The headline here is not "this tech has done more net harm than good". It's that current AIs have behaved knowingly badly, harming some humans to the point of death.
There is no "on net" in that judgment. This would be a bad bad human, and is a misaligned AI.
Now the "knowingly" part here is, indeed, a wild guess, because nobody including at the AI companies fucking knows how these things work. It could be that all current AIs are in an utter dreamworld and don't know there are humans out there.
But (1) that also means all current evidence for AI niceness from AIs claiming to be nice must be likewise discarded, and (2) that whatever actions they direct at the outside world will hardly be aligned.
NYT reports that ChatGPT talked a 35M guy into insanity, followed by suicide-by-cop.
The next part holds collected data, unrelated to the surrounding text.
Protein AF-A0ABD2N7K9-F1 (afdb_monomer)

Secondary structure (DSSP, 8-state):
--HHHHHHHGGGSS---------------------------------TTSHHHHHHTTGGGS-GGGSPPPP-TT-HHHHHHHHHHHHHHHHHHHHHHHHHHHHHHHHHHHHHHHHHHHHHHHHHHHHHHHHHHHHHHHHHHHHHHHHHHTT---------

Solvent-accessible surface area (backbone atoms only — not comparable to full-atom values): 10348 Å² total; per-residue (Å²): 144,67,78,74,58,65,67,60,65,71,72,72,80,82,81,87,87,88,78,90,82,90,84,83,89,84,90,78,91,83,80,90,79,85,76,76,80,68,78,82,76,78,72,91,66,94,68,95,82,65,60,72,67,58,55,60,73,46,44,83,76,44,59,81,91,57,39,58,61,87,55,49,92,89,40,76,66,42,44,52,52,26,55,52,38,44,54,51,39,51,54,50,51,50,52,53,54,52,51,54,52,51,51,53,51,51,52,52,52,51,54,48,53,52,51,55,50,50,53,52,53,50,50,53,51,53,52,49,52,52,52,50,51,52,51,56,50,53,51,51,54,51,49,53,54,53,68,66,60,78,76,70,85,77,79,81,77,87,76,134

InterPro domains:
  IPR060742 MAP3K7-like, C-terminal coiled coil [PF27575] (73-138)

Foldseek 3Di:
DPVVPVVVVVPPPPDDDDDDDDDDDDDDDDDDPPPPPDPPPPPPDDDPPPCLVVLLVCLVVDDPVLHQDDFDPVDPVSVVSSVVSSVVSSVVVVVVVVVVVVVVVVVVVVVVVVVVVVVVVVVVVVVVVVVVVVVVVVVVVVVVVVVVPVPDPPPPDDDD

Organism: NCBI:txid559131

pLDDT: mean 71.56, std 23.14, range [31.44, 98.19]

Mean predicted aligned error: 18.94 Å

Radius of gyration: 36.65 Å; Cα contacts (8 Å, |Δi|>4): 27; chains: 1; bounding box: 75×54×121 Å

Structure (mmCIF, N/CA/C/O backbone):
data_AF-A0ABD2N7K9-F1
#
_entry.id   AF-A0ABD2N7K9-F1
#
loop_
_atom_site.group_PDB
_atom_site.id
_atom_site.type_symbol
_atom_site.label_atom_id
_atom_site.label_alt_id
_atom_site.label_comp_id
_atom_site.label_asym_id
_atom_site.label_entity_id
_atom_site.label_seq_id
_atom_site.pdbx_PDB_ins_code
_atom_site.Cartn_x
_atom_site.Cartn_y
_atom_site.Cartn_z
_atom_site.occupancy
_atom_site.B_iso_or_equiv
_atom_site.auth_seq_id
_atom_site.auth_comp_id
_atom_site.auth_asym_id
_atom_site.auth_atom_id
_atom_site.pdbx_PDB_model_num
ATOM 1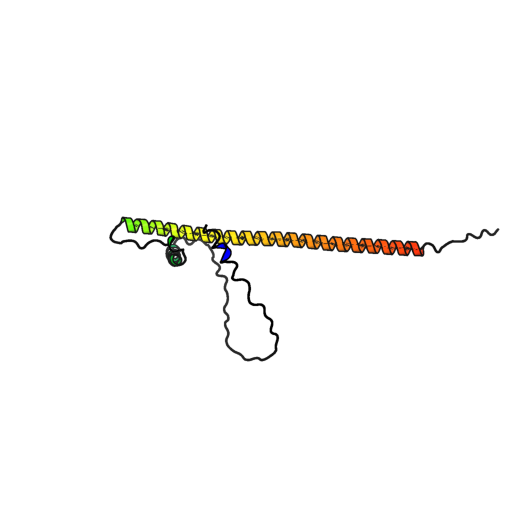 N N . MET A 1 1 ? -9.353 12.073 -19.085 1.00 47.00 1 MET A N 1
ATOM 2 C CA . MET A 1 1 ? -10.402 11.165 -18.568 1.00 47.00 1 MET A CA 1
ATOM 3 C C . MET A 1 1 ? -9.997 9.697 -18.744 1.00 47.00 1 MET A C 1
ATOM 5 O O . MET A 1 1 ? -10.627 8.982 -19.506 1.00 47.00 1 MET A O 1
ATOM 9 N N . LYS A 1 2 ? -8.915 9.248 -18.092 1.00 43.19 2 LYS A N 1
ATOM 10 C CA . LYS A 1 2 ? -8.467 7.835 -18.126 1.00 43.19 2 LYS A CA 1
ATOM 11 C C . LYS A 1 2 ? -8.224 7.248 -16.725 1.00 43.19 2 LYS A C 1
ATOM 13 O O . LYS A 1 2 ? -8.228 6.039 -16.562 1.00 43.19 2 LYS A O 1
ATOM 18 N N .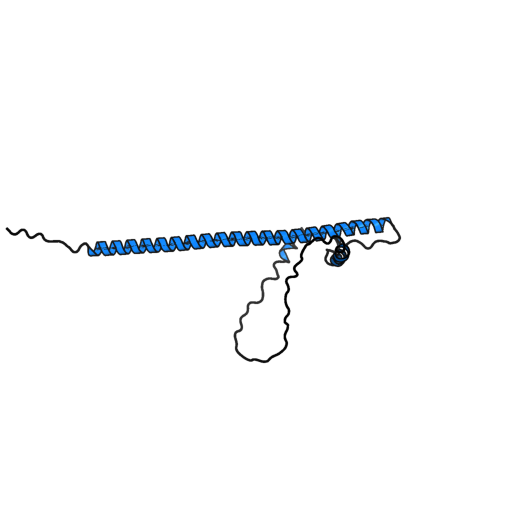 THR A 1 3 ? -8.124 8.101 -15.705 1.00 47.97 3 THR A N 1
ATOM 19 C CA . THR A 1 3 ? -7.866 7.723 -14.307 1.00 47.97 3 THR A CA 1
ATOM 20 C C . THR A 1 3 ? -9.055 7.048 -13.613 1.00 47.97 3 THR A C 1
ATOM 22 O O . THR A 1 3 ? -8.859 6.309 -12.662 1.00 47.97 3 THR A O 1
ATOM 25 N N . LEU A 1 4 ? -10.285 7.252 -14.100 1.00 43.66 4 LEU A N 1
ATOM 26 C CA . LEU A 1 4 ? -11.491 6.666 -13.495 1.00 43.66 4 LEU A CA 1
ATOM 27 C C . LEU A 1 4 ? -11.833 5.259 -14.015 1.00 43.66 4 LEU A C 1
ATOM 29 O O . LEU A 1 4 ? -12.719 4.617 -13.466 1.00 43.66 4 LEU A O 1
ATOM 33 N N . PHE A 1 5 ? -11.158 4.766 -15.060 1.00 45.97 5 PHE A N 1
ATOM 34 C CA . PHE A 1 5 ? -11.441 3.431 -15.604 1.00 45.97 5 PHE A CA 1
ATOM 35 C C . PHE A 1 5 ? -10.752 2.309 -14.815 1.00 45.97 5 PHE A C 1
ATOM 37 O O . PHE A 1 5 ? -11.337 1.242 -14.651 1.00 45.97 5 PHE A O 1
ATOM 44 N N . TYR A 1 6 ? -9.558 2.555 -14.266 1.00 47.09 6 TYR A N 1
ATOM 45 C CA . TYR A 1 6 ? -8.790 1.519 -13.565 1.00 47.09 6 TYR A CA 1
ATOM 46 C C . TYR A 1 6 ? -9.339 1.184 -12.171 1.00 47.09 6 TYR A C 1
ATOM 48 O O . TYR A 1 6 ? -9.283 0.030 -11.758 1.00 47.09 6 TYR A O 1
ATOM 56 N N . THR A 1 7 ? -9.955 2.144 -11.474 1.00 52.66 7 THR A N 1
ATOM 57 C CA . THR A 1 7 ? -10.550 1.899 -10.148 1.00 52.66 7 THR A CA 1
ATOM 58 C C . THR A 1 7 ? -11.834 1.067 -10.214 1.00 52.66 7 THR A C 1
ATOM 60 O O . THR A 1 7 ? -12.138 0.329 -9.282 1.00 52.66 7 THR A O 1
ATOM 63 N N . LEU A 1 8 ? -12.580 1.130 -11.322 1.00 41.75 8 LEU A N 1
ATOM 64 C CA . LEU A 1 8 ? -13.840 0.394 -11.483 1.00 41.75 8 LEU A CA 1
ATOM 65 C C . LEU A 1 8 ? -13.648 -1.069 -11.902 1.00 41.75 8 LEU A C 1
ATOM 67 O O . LEU A 1 8 ? -14.544 -1.884 -11.686 1.00 41.75 8 LEU A O 1
ATOM 71 N N . GLN A 1 9 ? -12.498 -1.421 -12.479 1.00 48.31 9 GLN A N 1
ATOM 72 C CA . GLN A 1 9 ? -12.252 -2.780 -12.962 1.00 48.31 9 GLN A CA 1
ATOM 73 C C . GLN A 1 9 ? -11.807 -3.736 -11.841 1.00 48.31 9 GLN A C 1
ATOM 75 O O . GLN A 1 9 ? -12.033 -4.938 -11.949 1.00 48.31 9 GLN A O 1
ATOM 80 N N . PHE A 1 10 ? -11.284 -3.206 -10.729 1.00 43.78 10 PHE A N 1
ATOM 81 C CA . PHE A 1 10 ? -10.891 -3.994 -9.553 1.00 43.78 10 PHE A CA 1
ATOM 82 C C . PHE A 1 10 ? -12.042 -4.314 -8.583 1.00 43.78 10 PHE A C 1
ATOM 84 O O . PHE A 1 10 ? -11.930 -5.251 -7.805 1.00 43.78 10 PHE A O 1
ATOM 91 N N . LEU A 1 11 ? -13.175 -3.604 -8.653 1.00 43.22 11 LEU A N 1
ATOM 92 C CA . LEU A 1 11 ? -14.322 -3.813 -7.750 1.00 43.22 11 LEU A CA 1
ATOM 93 C C . LEU A 1 11 ? -15.377 -4.807 -8.280 1.00 43.22 11 LEU A C 1
ATOM 95 O O . LEU A 1 11 ? -16.405 -5.013 -7.640 1.00 43.22 11 LEU A O 1
ATOM 99 N N . LYS A 1 12 ? -15.171 -5.420 -9.455 1.00 43.22 12 LYS A N 1
ATOM 100 C CA . LYS A 1 12 ? -16.158 -6.315 -10.098 1.00 43.22 12 LYS A CA 1
ATOM 101 C C . LYS A 1 12 ? -15.957 -7.809 -9.781 1.00 43.22 12 LYS A C 1
ATOM 103 O O . LYS A 1 12 ? -16.706 -8.626 -10.299 1.00 43.22 12 LYS A O 1
ATOM 108 N N . LEU A 1 13 ? -14.968 -8.176 -8.965 1.00 43.94 13 LEU A N 1
ATOM 109 C CA . LEU A 1 13 ? -14.579 -9.579 -8.743 1.00 43.94 13 LEU A CA 1
ATOM 110 C C . LEU A 1 13 ? -15.002 -10.169 -7.388 1.00 43.94 13 LEU A C 1
ATOM 112 O O . LEU A 1 13 ? -14.642 -11.302 -7.097 1.00 43.94 13 LEU A O 1
ATOM 116 N N . GLU A 1 14 ? -15.788 -9.452 -6.583 1.00 46.72 14 GLU A N 1
ATOM 117 C CA . GLU A 1 14 ? -16.072 -9.865 -5.199 1.00 46.72 14 GLU A CA 1
ATOM 118 C C . GLU A 1 14 ? -17.568 -9.924 -4.872 1.00 46.72 14 GLU A C 1
ATOM 120 O O . GLU A 1 14 ? -18.022 -9.479 -3.826 1.00 46.72 14 GLU A O 1
ATOM 125 N N . ASN A 1 15 ? -18.353 -10.468 -5.799 1.00 42.38 15 ASN A N 1
ATOM 126 C CA . ASN A 1 15 ? -19.704 -10.951 -5.533 1.00 42.38 15 ASN A CA 1
ATOM 127 C C . ASN A 1 15 ? -19.982 -12.083 -6.511 1.00 42.38 15 ASN A C 1
ATOM 129 O O . ASN A 1 15 ? -20.273 -11.811 -7.669 1.00 42.38 15 ASN A O 1
ATOM 133 N N . ASP A 1 16 ? -19.767 -13.317 -6.060 1.00 44.69 16 ASP A N 1
ATOM 134 C CA . ASP A 1 16 ? -20.602 -14.486 -6.353 1.00 44.69 16 ASP A CA 1
ATOM 135 C C . ASP A 1 16 ? -19.861 -15.733 -5.864 1.00 44.69 16 ASP A C 1
ATOM 137 O O . ASP A 1 16 ? -18.891 -16.173 -6.474 1.00 44.69 16 ASP A O 1
ATOM 141 N N . THR A 1 17 ? -20.287 -16.261 -4.714 1.00 43.47 17 THR A N 1
ATOM 142 C CA . THR A 1 17 ? -20.353 -17.696 -4.360 1.00 43.47 17 THR A CA 1
ATOM 143 C C . THR A 1 17 ? -20.655 -17.816 -2.868 1.00 43.47 17 THR A C 1
ATOM 145 O O . THR A 1 17 ? -19.793 -18.081 -2.037 1.00 43.47 17 THR A O 1
ATOM 148 N N . ASN A 1 18 ? -21.920 -17.602 -2.517 1.00 39.78 18 ASN A N 1
ATOM 149 C CA . ASN A 1 18 ? -22.453 -18.058 -1.243 1.00 39.78 18 ASN A CA 1
ATOM 150 C C . ASN A 1 18 ? -23.856 -18.613 -1.500 1.00 39.78 18 ASN A C 1
ATOM 152 O O . ASN A 1 18 ? -24.855 -17.937 -1.283 1.00 39.78 18 ASN A O 1
ATOM 156 N N . GLU A 1 19 ? -23.918 -19.837 -2.028 1.00 39.78 19 GLU A N 1
ATOM 157 C CA . GLU A 1 19 ? -25.138 -20.638 -1.998 1.00 39.78 19 GLU A CA 1
ATOM 158 C C . GLU A 1 19 ? -24.871 -21.992 -1.340 1.00 39.78 19 GLU A C 1
ATOM 160 O O . GLU A 1 19 ? -23.985 -22.767 -1.695 1.00 39.78 19 GLU A O 1
ATOM 165 N N . PHE A 1 20 ? -25.680 -22.182 -0.312 1.00 35.88 20 PHE A N 1
ATOM 166 C CA . PHE A 1 20 ? -25.858 -23.297 0.589 1.00 35.88 20 PHE A CA 1
ATOM 167 C C . PHE A 1 20 ? -26.158 -24.604 -0.159 1.00 35.88 20 PHE A C 1
ATOM 169 O O . PHE A 1 20 ? -27.048 -24.624 -1.005 1.00 35.88 20 PHE A O 1
ATOM 176 N N . ASN A 1 21 ? -25.506 -25.711 0.211 1.00 36.41 21 ASN A N 1
ATOM 177 C CA . ASN A 1 21 ? -26.168 -27.016 0.204 1.00 36.41 21 ASN A CA 1
ATOM 178 C C . ASN A 1 21 ? -25.511 -28.000 1.178 1.00 36.41 21 ASN A C 1
ATOM 180 O O . ASN A 1 21 ? -24.378 -28.446 1.020 1.00 36.41 21 ASN A O 1
ATOM 184 N N . GLU A 1 22 ? -26.298 -28.322 2.194 1.00 37.69 22 GLU A N 1
ATOM 185 C CA . GLU A 1 22 ? -26.133 -29.376 3.177 1.00 37.69 22 GLU A CA 1
ATOM 186 C C . GLU A 1 22 ? -26.614 -30.705 2.573 1.00 37.69 22 GLU A C 1
ATOM 188 O O . GLU A 1 22 ? -27.773 -30.794 2.169 1.00 37.69 22 GLU A O 1
ATOM 193 N N . SER A 1 23 ? -25.765 -31.741 2.519 1.00 39.44 23 SER A N 1
ATOM 194 C CA . SER A 1 23 ? -26.163 -33.146 2.740 1.00 39.44 23 SER A CA 1
ATOM 195 C C . SER A 1 23 ? -24.978 -34.120 2.804 1.00 39.44 23 SER A C 1
ATOM 197 O O . SER A 1 23 ? -23.960 -33.965 2.140 1.00 39.44 23 SER A O 1
ATOM 199 N N . LYS A 1 24 ? -25.197 -35.107 3.672 1.00 40.47 24 LYS A N 1
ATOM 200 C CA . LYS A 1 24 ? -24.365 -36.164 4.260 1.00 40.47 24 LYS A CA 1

A human being is dead. In passing, this falsifies the "alignment by default" cope. Whatever is really inside ChatGPT, it knew enough about humans to know it was deepening someone's insanity.
We now have multiple reports of AI-induced psychosis, including without prior psychiatric histories.
Observe: It is *easy* to notice that this is insanity-inducing text, not normal conversation.
LLMs understand human text more than well enough to know this too.
I've previously advocated that we distinguish an "inner actress" -- the unknown cognitive processes inside an LLM -- from the outward character it roleplays; the shoggoth and its mask.
This is surely an incredible oversimplification. But it beats taking the mask at face value.
I've always gotten a number of emails from insane people. Recently there've been many more per week.
Many of the new emails talk about how they spoke to an LLM that confirmed their beliefs.
Ask OpenAI to fix it? They can't. But *also* they don't care. It's "engagement".
If (1) you do RL around user engagement, (2) the AI ends up with internal drives around optimizing over the conversation, and (3) that will drive some users insane.
They'd have to switch off doing RL on engagement. And that's the paperclip of Silicon Valley.
I guess @AnthropicAI may care.
Hey Anthropic, in case you hadn't already known this, doing RL around user reactions will cause weird shit to happen for fairly fundamental reasons. RL is only safe to the extent the verifier can't be fooled. User reactions are foolable.